- Church: Catholic Church
- Diocese: Diocese of Santiago del Estero
- In office: 18 February 1999 – 19 August 2005
- Predecessor: Gerardo Eusebio Sueldo
- Successor: Francisco Polti Santillán
- Previous posts: Bishop of Chascomús (1996-1999) Titular Bishop of Mauriana (1993-1996) Auxiliary Bishop of Lomas de Zamora (1993-1996)

Orders
- Ordination: 17 December 1968
- Consecration: 21 April 1993 by Desiderio Elso Collino

Personal details
- Born: 19 October 1940 Buenos Aires, Argentina
- Died: 29 March 2015 (aged 74) Claypole, Buenos Aires Province, Argentina

= Juan Carlos Maccarone =

Juan Carlos Maccarone (19 October 1940 – 29 March 2015) was an Argentine prelate of the Catholic Church who was bishop of the Diocese of Santiago del Estero from 1999 to 2005, when he resigned after evidence he had engaged in same-sex relations with a 23-year-old man became public. He had been a bishop since 1993, serving as auxiliary bishop of Lomas de Zamora for three years and bishop of Chascomús for two and a half years.

==Early years==
Maccarone was born on 19 October 1940 in Buenos Aires.
He attended the "Republic of Honduras" school in Buenos Aires and then Mariano Moreno National School. He studied law at the "Universidad del Salvador" and entered Sacred Heart Seminary of the Archdiocese of La Plata in 1960. He studied philosophy at Saint Joseph Major Seminary there and dogmatic theology at the Pontifical Gregorian University in Rome. He was ordained a priest on 17 December 1968 in Immaculate Conception parish in Burzaco.

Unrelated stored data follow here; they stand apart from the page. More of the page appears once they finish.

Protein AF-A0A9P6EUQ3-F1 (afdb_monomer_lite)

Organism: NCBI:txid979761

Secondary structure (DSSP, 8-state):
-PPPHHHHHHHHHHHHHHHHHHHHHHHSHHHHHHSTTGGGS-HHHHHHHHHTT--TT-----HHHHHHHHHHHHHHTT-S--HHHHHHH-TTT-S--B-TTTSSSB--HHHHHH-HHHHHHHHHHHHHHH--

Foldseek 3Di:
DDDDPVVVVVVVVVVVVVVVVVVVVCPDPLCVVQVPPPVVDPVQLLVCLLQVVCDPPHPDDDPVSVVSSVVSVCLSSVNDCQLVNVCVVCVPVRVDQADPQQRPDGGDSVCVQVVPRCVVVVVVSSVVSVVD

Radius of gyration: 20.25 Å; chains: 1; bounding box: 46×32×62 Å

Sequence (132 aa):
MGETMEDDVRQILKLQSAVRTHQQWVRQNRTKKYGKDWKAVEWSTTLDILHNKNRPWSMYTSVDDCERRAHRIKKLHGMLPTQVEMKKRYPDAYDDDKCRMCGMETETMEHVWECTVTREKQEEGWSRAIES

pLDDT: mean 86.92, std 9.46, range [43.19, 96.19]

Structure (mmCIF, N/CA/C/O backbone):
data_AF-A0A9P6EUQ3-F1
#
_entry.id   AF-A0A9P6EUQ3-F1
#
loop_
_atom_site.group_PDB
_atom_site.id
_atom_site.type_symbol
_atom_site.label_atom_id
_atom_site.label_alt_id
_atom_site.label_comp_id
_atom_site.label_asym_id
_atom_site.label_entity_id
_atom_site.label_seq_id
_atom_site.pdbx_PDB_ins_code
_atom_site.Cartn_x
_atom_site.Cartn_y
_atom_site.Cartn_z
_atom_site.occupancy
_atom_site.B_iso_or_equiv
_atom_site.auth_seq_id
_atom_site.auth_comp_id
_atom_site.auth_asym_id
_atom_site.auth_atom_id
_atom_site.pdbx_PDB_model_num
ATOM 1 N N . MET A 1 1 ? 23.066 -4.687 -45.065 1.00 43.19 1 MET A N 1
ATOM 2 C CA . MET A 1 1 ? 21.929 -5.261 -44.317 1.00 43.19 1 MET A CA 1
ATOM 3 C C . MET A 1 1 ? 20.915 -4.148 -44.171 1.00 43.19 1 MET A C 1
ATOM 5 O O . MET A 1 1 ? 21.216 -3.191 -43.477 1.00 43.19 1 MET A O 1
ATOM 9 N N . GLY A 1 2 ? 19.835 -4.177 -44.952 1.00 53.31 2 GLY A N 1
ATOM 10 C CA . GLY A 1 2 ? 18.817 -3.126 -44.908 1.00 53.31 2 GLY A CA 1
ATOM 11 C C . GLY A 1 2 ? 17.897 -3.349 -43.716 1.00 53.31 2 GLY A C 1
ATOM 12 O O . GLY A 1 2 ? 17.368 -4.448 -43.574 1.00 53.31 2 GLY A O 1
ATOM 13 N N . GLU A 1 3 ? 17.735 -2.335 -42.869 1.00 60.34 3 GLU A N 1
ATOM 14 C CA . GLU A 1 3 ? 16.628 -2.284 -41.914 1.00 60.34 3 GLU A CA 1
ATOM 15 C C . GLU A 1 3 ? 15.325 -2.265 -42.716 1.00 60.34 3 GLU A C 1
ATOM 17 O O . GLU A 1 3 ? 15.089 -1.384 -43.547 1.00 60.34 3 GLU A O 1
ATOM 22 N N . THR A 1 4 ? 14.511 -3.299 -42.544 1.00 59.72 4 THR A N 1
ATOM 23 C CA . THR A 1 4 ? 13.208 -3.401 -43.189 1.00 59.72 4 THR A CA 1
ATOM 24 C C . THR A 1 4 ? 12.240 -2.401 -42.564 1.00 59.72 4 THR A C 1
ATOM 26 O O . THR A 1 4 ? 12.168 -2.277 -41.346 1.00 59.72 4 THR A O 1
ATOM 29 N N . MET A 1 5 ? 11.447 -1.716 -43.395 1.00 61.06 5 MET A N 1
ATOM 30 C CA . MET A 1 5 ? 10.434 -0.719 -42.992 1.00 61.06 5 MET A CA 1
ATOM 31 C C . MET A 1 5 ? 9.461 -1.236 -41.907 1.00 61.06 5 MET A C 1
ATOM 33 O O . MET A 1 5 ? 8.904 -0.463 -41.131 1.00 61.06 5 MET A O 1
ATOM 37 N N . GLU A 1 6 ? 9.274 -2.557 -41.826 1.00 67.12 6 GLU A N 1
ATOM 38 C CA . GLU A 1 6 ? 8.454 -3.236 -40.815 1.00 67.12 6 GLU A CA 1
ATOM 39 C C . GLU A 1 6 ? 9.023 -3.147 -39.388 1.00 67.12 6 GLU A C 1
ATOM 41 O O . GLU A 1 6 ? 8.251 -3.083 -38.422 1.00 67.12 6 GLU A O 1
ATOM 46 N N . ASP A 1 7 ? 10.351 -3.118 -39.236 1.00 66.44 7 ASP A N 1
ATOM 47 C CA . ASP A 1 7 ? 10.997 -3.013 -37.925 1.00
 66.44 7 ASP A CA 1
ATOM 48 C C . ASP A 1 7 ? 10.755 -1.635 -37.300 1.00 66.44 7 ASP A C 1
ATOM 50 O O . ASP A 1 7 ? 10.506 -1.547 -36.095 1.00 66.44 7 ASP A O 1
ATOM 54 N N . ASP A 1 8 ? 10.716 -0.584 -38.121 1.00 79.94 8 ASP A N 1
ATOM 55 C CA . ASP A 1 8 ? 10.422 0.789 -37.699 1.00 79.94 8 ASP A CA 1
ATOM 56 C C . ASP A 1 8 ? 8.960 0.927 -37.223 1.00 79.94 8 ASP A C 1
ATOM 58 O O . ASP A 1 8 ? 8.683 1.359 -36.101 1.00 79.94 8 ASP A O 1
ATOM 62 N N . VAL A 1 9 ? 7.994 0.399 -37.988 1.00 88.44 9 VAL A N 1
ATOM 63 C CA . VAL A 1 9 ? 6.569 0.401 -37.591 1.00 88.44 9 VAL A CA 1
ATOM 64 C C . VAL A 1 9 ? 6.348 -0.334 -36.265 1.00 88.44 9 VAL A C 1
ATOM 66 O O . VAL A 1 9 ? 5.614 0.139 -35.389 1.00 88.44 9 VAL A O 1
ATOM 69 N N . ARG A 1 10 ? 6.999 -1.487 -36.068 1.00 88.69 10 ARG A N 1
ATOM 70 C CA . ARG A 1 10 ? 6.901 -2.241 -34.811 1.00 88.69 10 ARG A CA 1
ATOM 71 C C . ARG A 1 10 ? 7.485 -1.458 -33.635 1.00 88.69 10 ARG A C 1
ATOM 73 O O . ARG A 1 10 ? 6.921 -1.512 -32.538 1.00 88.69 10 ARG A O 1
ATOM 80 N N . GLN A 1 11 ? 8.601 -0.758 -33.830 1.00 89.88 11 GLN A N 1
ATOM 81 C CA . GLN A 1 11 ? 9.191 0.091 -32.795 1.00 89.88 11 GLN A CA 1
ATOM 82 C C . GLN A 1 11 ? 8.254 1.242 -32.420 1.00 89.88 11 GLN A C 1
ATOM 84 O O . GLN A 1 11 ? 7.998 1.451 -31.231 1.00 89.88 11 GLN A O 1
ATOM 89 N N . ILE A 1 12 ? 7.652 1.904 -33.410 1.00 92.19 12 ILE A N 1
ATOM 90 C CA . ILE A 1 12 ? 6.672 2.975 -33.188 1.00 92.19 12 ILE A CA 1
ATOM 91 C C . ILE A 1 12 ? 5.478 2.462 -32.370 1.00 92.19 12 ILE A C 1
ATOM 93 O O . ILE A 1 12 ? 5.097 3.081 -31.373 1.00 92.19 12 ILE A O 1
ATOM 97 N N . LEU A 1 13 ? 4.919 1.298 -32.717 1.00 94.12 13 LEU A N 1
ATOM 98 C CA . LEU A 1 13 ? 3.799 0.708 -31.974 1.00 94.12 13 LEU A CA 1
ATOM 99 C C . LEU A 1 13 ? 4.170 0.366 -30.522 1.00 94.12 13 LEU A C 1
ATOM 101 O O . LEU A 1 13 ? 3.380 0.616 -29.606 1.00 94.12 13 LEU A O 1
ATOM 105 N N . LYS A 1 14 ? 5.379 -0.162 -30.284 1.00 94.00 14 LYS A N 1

From 1968 to 1978 he was professor of theology at Saint Joseph Major Seminary and at the Faculty of Theology of the Catholic University. From 1969 to 1972 he was a professor at the Catholic University of La Plata and from 1973 to 1975 at the "Presbítero Antonio Saenz" faculty of the diocese of Lomas de Zamora.

==Bishop==
On 30 January 1993 at the age of 52, Maccarone was appointed auxiliary bishop of Lomas de Zamora in Argentina and titular bishop of Mauriana. He received his episcopal consecration on 21 April 1993 from Desiderio Elso Collino, Bishop of Lomas de Zamora.

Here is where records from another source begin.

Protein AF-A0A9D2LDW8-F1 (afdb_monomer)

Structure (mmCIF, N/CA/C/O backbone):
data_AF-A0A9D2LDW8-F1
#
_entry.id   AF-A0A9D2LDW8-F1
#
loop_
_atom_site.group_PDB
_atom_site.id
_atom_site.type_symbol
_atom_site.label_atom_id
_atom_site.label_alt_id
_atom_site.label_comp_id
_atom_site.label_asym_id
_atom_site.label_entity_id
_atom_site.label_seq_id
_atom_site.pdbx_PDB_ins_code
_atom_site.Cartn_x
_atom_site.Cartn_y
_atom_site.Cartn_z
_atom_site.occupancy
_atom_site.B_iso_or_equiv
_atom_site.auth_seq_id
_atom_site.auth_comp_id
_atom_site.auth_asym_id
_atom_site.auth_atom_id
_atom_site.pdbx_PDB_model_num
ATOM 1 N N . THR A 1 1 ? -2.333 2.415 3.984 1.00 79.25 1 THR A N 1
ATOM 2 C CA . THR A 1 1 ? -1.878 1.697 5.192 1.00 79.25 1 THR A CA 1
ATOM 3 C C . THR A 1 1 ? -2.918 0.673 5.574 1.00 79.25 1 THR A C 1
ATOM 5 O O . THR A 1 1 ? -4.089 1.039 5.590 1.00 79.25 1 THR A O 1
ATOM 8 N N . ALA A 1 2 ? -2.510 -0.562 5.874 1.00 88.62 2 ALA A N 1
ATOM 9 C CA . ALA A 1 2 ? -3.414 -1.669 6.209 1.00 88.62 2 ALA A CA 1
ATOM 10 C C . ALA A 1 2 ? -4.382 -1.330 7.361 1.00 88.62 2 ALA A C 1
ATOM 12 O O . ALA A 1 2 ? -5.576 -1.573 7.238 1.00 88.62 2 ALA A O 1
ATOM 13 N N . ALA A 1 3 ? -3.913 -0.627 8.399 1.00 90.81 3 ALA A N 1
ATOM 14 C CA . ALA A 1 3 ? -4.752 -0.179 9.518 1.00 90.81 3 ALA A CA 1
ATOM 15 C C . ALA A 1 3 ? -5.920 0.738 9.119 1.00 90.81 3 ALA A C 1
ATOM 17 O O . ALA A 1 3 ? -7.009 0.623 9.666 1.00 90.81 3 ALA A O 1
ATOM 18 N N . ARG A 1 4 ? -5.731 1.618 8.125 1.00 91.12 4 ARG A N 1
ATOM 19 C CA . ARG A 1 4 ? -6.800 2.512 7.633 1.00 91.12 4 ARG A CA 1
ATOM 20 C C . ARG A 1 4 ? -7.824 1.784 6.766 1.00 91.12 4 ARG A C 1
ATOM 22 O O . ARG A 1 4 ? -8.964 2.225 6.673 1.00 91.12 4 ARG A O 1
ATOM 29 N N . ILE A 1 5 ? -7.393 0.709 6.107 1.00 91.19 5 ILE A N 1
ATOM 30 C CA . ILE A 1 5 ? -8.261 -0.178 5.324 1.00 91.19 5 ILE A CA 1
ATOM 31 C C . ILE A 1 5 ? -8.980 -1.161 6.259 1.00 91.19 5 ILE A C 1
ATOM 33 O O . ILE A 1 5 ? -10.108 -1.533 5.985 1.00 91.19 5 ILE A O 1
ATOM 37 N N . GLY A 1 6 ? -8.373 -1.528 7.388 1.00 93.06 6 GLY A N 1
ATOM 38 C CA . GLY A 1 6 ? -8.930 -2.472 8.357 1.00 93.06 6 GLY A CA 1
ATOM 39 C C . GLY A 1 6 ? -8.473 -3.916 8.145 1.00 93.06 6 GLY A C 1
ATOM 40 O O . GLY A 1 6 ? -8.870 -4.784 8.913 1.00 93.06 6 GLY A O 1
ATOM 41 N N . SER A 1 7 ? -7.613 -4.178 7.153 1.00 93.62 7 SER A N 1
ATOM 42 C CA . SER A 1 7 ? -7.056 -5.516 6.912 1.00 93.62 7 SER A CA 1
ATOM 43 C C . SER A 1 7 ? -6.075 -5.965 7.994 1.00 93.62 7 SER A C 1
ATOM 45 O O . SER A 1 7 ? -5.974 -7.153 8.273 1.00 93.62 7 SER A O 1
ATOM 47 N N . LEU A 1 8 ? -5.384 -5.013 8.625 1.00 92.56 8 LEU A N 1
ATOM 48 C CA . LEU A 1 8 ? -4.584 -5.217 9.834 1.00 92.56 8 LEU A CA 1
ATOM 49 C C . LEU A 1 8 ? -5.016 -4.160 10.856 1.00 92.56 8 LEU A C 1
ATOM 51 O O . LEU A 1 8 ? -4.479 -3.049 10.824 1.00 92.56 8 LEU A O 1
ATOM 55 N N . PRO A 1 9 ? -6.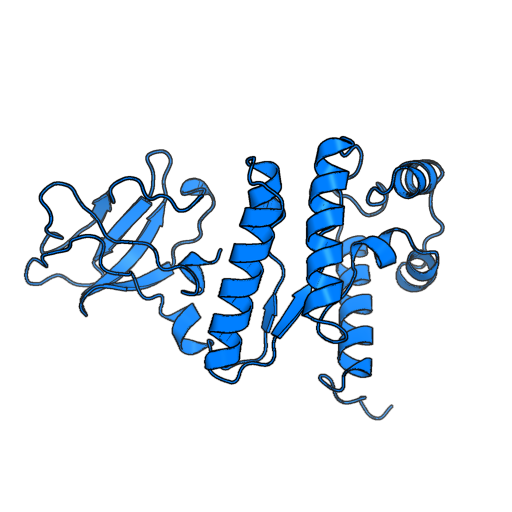037 -4.446 11.685 1.00 92.50 9 PRO A N 1
ATOM 56 C CA . PRO A 1 9 ? -6.622 -3.464 12.591 1.00 92.50 9 PRO A CA 1
ATOM 57 C C . PRO A 1 9 ? -5.592 -2.884 13.561 1.00 92.50 9 PRO A C 1
ATOM 59 O O . PRO A 1 9 ? -4.729 -3.601 14.063 1.00 92.50 9 PRO A O 1
ATOM 62 N N . LEU A 1 10 ? -5.711 -1.587 13.850 1.00 94.75 10 LEU A N 1
ATOM 63 C CA . LEU A 1 10 ? -4.944 -0.934 14.910 1.00 94.75 10 LEU A CA 1
ATOM 64 C C . LEU A 1 10 ? -5.449 -1.453 16.269 1.00 94.75 10 LEU A C 1
ATOM 66 O O . LEU A 1 10 ? -6.617 -1.213 16.579 1.00 94.75 10 LEU A O 1
ATOM 70 N N . PRO A 1 11 ? -4.625 -2.146 17.077 1.00 96.00 11 PRO A N 1
ATOM 71 C CA . PRO A 1 11 ? -5.040 -2.554 18.414 1.00 96.00 11 PRO A CA 1
ATOM 72 C C . PRO A 1 11 ? -5.120 -1.333 19.333 1.00 96.00 11 PRO A C 1
ATOM 74 O O . PRO A 1 11 ? -4.190 -0.526 19.390 1.00 96.00 11 PRO A O 1
ATOM 77 N N . VAL A 1 12 ? -6.219 -1.206 20.069 1.00 97.25 12 VAL A N 1
ATOM 78 C CA . VAL A 1 12 ? -6.436 -0.118 21.024 1.00 97.25 12 VAL A CA 1
ATOM 79 C C . VAL A 1 12 ? -6.009 -0.580 22.410 1.00 97.25 12 VAL A C 1
ATOM 81 O O . VAL A 1 12 ? -6.721 -1.310 23.095 1.00 97.25 12 VAL A O 1
ATOM 84 N N . ARG A 1 13 ? -4.818 -0.145 22.821 1.00 96.81 13 ARG A N 1
ATOM 85 C CA . ARG A 1 13 ? -4.283 -0.301 24.178 1.00 96.81 13 ARG A CA 1
ATOM 86 C C . ARG A 1 13 ? -3.960 1.078 24.726 1.00 96.81 13 ARG A C 1
ATOM 88 O O . ARG A 1 13 ? -3.423 1.903 23.992 1.00 96.81 13 ARG A O 1
ATOM 95 N N . VAL A 1 14 ? -4.302 1.338 25.981 1.00 96.69 14 VAL A N 1
ATOM 96 C CA . VAL A 1 14 ? -4.023 2.611 26.658 1.00 96.69 14 VAL A CA 1
ATOM 97 C C . VAL A 1 14 ? -3.561 2.347 28.080 1.00 96.69 14 VAL A C 1
ATOM 99 O O . VAL A 1 14 ? -3.983 1.367 28.697 1.00 96.69 14 VAL A O 1
ATOM 102 N N . ALA A 1 15 ? -2.759 3.262 28.622 1.00 94.44 15 ALA A N 1
ATOM 103 C CA . ALA A 1 15 ? -2.337 3.189 30.012 1.00 94.44 15 ALA A CA 1
ATOM 104 C C . ALA A 1 15 ? -3.566 3.116 30.939 1.00 94.44 15 ALA A C 1
ATOM 106 O O . ALA A 1 15 ? -4.475 3.942 30.855 1.00 94.44 15 ALA A O 1
ATOM 107 N N . GLY A 1 16 ? -3.602 2.108 31.813 1.00 94.69 16 GLY A N 1
ATOM 108 C CA . GLY A 1 16 ? -4.734 1.853 32.711 1.00 94.69 16 GLY A CA 1
ATOM 109 C C . GLY A 1 16 ? -5.895 1.057 32.095 1.00 94.69 16 GLY A C 1
ATOM 110 O O . GLY A 1 16 ? -6.869 0.797 32.796 1.00 94.69 16 GLY A O 1
ATOM 111 N N . GLY A 1 17 ? -5.812 0.652 30.821 1.00 96.94 17 GLY A N 1
ATOM 112 C CA . GLY A 1 17 ? -6.753 -0.289 30.194 1.00 96.94 17 GLY A CA 1
ATOM 113 C C . GLY A 1 17 ? -8.176 0.242 29.997 1.00 96.94 17 GLY A C 1
ATOM 114 O O . GLY A 1 17 ? -9.116 -0.537 29.868 1.00 96.94 17 GLY A O 1
ATOM 115 N N . THR A 1 18 ? -8.385 1.560 30.034 1.00 97.06 18 THR A N 1
ATOM 116 C CA . THR A 1 18 ? -9.713 2.172 29.871 1.00 97.06 18 THR A CA 1
ATOM 117 C C . THR A 1 18 ? -9.622 3.469 29.075 1.00 97.06 18 THR A C 1
ATOM 119 O O . THR A 1 18 ? -8.898 4.391 29.448 1.00 97.06 18 THR A O 1
ATOM 122 N N . LEU A 1 19 ? -10.399 3.566 27.994 1.00 96.81 19 LEU A N 1
ATOM 123 C CA . LEU A 1 19 ? -10.596 4.813 27.264 1.00 96.81 19 LEU A CA 1
ATOM 124 C C . LEU A 1 19 ? -11.430 5.790 28.106 1.00 96.81 19 LEU A C 1
ATOM 126 O O . LEU A 1 19 ? -12.482 5.400 28.628 1.00 96.81 19 LEU A O 1
ATOM 130 N N . PRO A 1 20 ? -11.015 7.065 28.219 1.00 96.00 20 PRO A N 1
ATOM 131 C CA . PRO A 1 20 ? -11.744 8.057 28.991 1.00 96.00 20 PRO A CA 1
ATOM 132 C C . PRO A 1 20 ? -13.103 8.392 28.363 1.00 96.00 20 PRO A C 1
ATOM 134 O O . PRO A 1 20 ? -13.374 8.164 27.181 1.00 96.00 20 PRO A O 1
ATOM 137 N N . GLY A 1 21 ? -13.971 8.998 29.176 1.00 95.38 21 GLY A N 1
ATOM 138 C CA . GLY A 1 21 ? -15.313 9.401 28.758 1.00 95.38 21 GLY A CA 1
ATOM 139 C C . GLY A 1 21 ? -15.346 10.434 27.623 1.00 95.38 21 GLY A C 1
ATOM 140 O O . GLY A 1 21 ? -16.343 10.529 26.920 1.00 95.38 21 GLY A O 1
ATOM 141 N N . ALA A 1 22 ? -14.268 11.187 27.402 1.00 96.56 22 ALA A N 1
ATOM 142 C CA . ALA A 1 22 ? -14.146 12.171 26.330 1.00 96.56 22 ALA A CA 1
ATOM 143 C C . ALA A 1 22 ? -12.670 12.483 26.038 1.00 96.56 22 ALA A C 1
ATOM 145 O O . ALA A 1 22 ? -11.787 12.136 26.823 1.00 96.56 22 ALA A O 1
ATOM 146 N N . GLY A 1 23 ? -12.429 13.203 24.941 1.00 97.00 23 GLY A N 1
ATOM 147 C CA . GLY A 1 23 ? -11.122 13.764 24.609 1.00 97.00 23 GLY A CA 1
ATOM 148 C C . GLY A 1 23 ? -10.202 12.810 23.848 1.00 97.00 23 GLY A C 1
ATOM 149 O O . GLY A 1 23 ? -10.650 11.867 23.193 1.00 97.00 23 GLY A O 1
ATOM 150 N N . THR A 1 24 ? -8.907 13.111 23.912 1.00 97.50 24 THR A N 1
ATOM 151 C CA . THR A 1 24 ? -7.838 12.408 23.196 1.00 97.50 24 THR A CA 1
ATOM 152 C C . THR A 1 24 ? -6.975 11.632 24.177 1.00 97.50 24 THR A C 1
ATOM 154 O O . THR A 1 24 ? -6.601 12.163 25.220 1.00 97.50 24 THR A O 1
ATOM 157 N N . ILE A 1 25 ? -6.618 10.400 23.822 1.00 97.31 25 ILE A N 1
ATOM 158 C CA . ILE A 1 25 ? -5.689 9.564 24.580 1.00 97.31 25 ILE A CA 1
ATOM 159 C C . ILE A 1 25 ? -4.620 8.982 23.657 1.00 97.31 25 ILE A C 1
ATOM 161 O O . ILE A 1 25 ? -4.890 8.670 22.496 1.00 97.31 25 ILE A O 1
ATOM 165 N N . ARG A 1 26 ? -3.399 8.844 24.174 1.00 97.06 26 ARG A N 1
ATOM 166 C CA . ARG A 1 26 ? -2.299 8.180 23.474 1.00 97.06 26 ARG A CA 1
ATOM 167 C C . ARG A 1 26 ? -2.455 6.666 23.586 1.00 97.06 26 ARG A C 1
ATOM 169 O O . ARG A 1 26 ? -2.730 6.150 24.669 1.00 97.06 26 ARG A O 1
ATOM 176 N N . LEU A 1 27 ? -2.281 5.975 22.466 1.00 97.00 27 LEU A N 1
ATOM 177 C CA . LEU A 1 27 ? -2.246 4.520 22.432 1.00 97.00 27 LEU A CA 1
ATOM 178 C C . LEU A 1 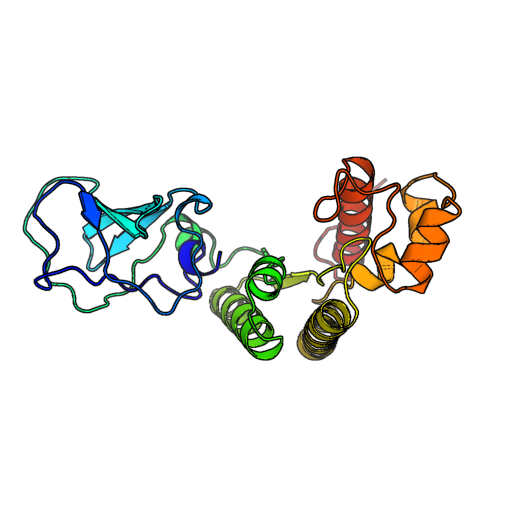27 ? -0.859 4.023 22.838 1.00 97.00 27 LEU A C 1
ATOM 180 O O . LEU A 1 27 ? 0.155 4.651 22.527 1.00 97.00 27 LEU A O 1
ATOM 184 N N . GLU A 1 28 ? -0.811 2.877 23.506 1.00 95.62 28 GLU A N 1
ATOM 185 C CA . GLU A 1 28 ? 0.444 2.170 23.731 1.00 95.62 28 GLU A CA 1
ATOM 186 C C . GLU A 1 28 ? 1.071 1.751 22.387 1.00 95.62 28 GLU A C 1
ATOM 188 O O . GLU A 1 28 ? 0.348 1.528 21.405 1.00 95.62 28 GLU A O 1
ATOM 193 N N . PRO A 1 29 ? 2.410 1.633 22.315 1.00 90.25 29 PRO A N 1
ATOM 194 C CA . PRO A 1 29 ? 3.085 1.171 21.111 1.00 90.25 29 PRO A CA 1
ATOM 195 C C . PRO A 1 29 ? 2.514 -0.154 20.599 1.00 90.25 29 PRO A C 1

He was a member of the delegation that represented the bishops of Argentina at the Constitutional Assembly of 1994 that revised the national constitution.

On 3 July 1996, he was named bishop of Chascomús and he was installed there on 24 September. He also served as dean of the Faculty of Theology of the Argentine Catholic University.

On 18 February 1999, Maccarone was named bishop of Santiago del Estero. He was installed there on 29 May. He developed a good reputation as a political progressive and advocated for the federal government's intervention in the region. He attacked the local police and government officials for corruption He participated in the Dialogue Table sponsored by the Argentine episcopate during the crisis of 2001–2002 and frequently helped draft documents for the national bishops conference. Following the fall of the local Peronist Juárez regime, he supported federal intervention and he hosted Argentine President Néstor Kirchner and his wife Cristina on 25 May 2005, Argentina's national holiday, the first time the national celebration and Te Deum were held outside Buenos Aires.

==Resignation==
In August 2005, a video showing Maccarone having sex with a 23-year-old man was made public. (Note: The man in question said he made the film on his own initiative because had failed to arrange a job for him as promised. He later said he had been "used" to harm Maccarone.) Maccarone did not dispute its authenticity. He said he was the victim of an extortion scheme, an act of political revenge, and suggested the involvement of Carlos Juárez, the powerful longterm local governor. He submitted his resignation on 19 August 2005 and Pope Benedict XVI accepted it the same day. The bishop of Santa Fe, José María Arancedo, praised his pastoral service as well as his prompt decision to resign. A spokesperson for the archbishop of Buenos Aires, Jorge Bergoglio, the future Pope Francis, supported the view that Maccarone was targeted for his politics, and supporters held marches in support of Maccarone. (Note: "Maccarone's predecessor as bishop, Gerardo Sueldo, also a fierce critic of the entrenched provincial regime, perished in a mysterious 1998 auto crash in which his car reportedly ran into a horse, though the animal's carcass never was found.") One human rights activist in Santiago del Estero said: "There is no way this occurred casually. If it happened to a person so loved, respected and as prestigious as the bishop, then it could happen to any of us."

Under orders from Pope Benedict, he lived a life of penance for a time in a Mexican monastery. He remained a bishop. By 2010 he had returned to Argentina and occasionally exercised his ministry at the request of a local bishop. He then returned to Argentina and continued to work as a priest in Claypole, Argentina, saying Mass for the nuns caring for handicapped children at the Cotolengo of Don Orione. He died there on 29 March 2015 at the age of 74.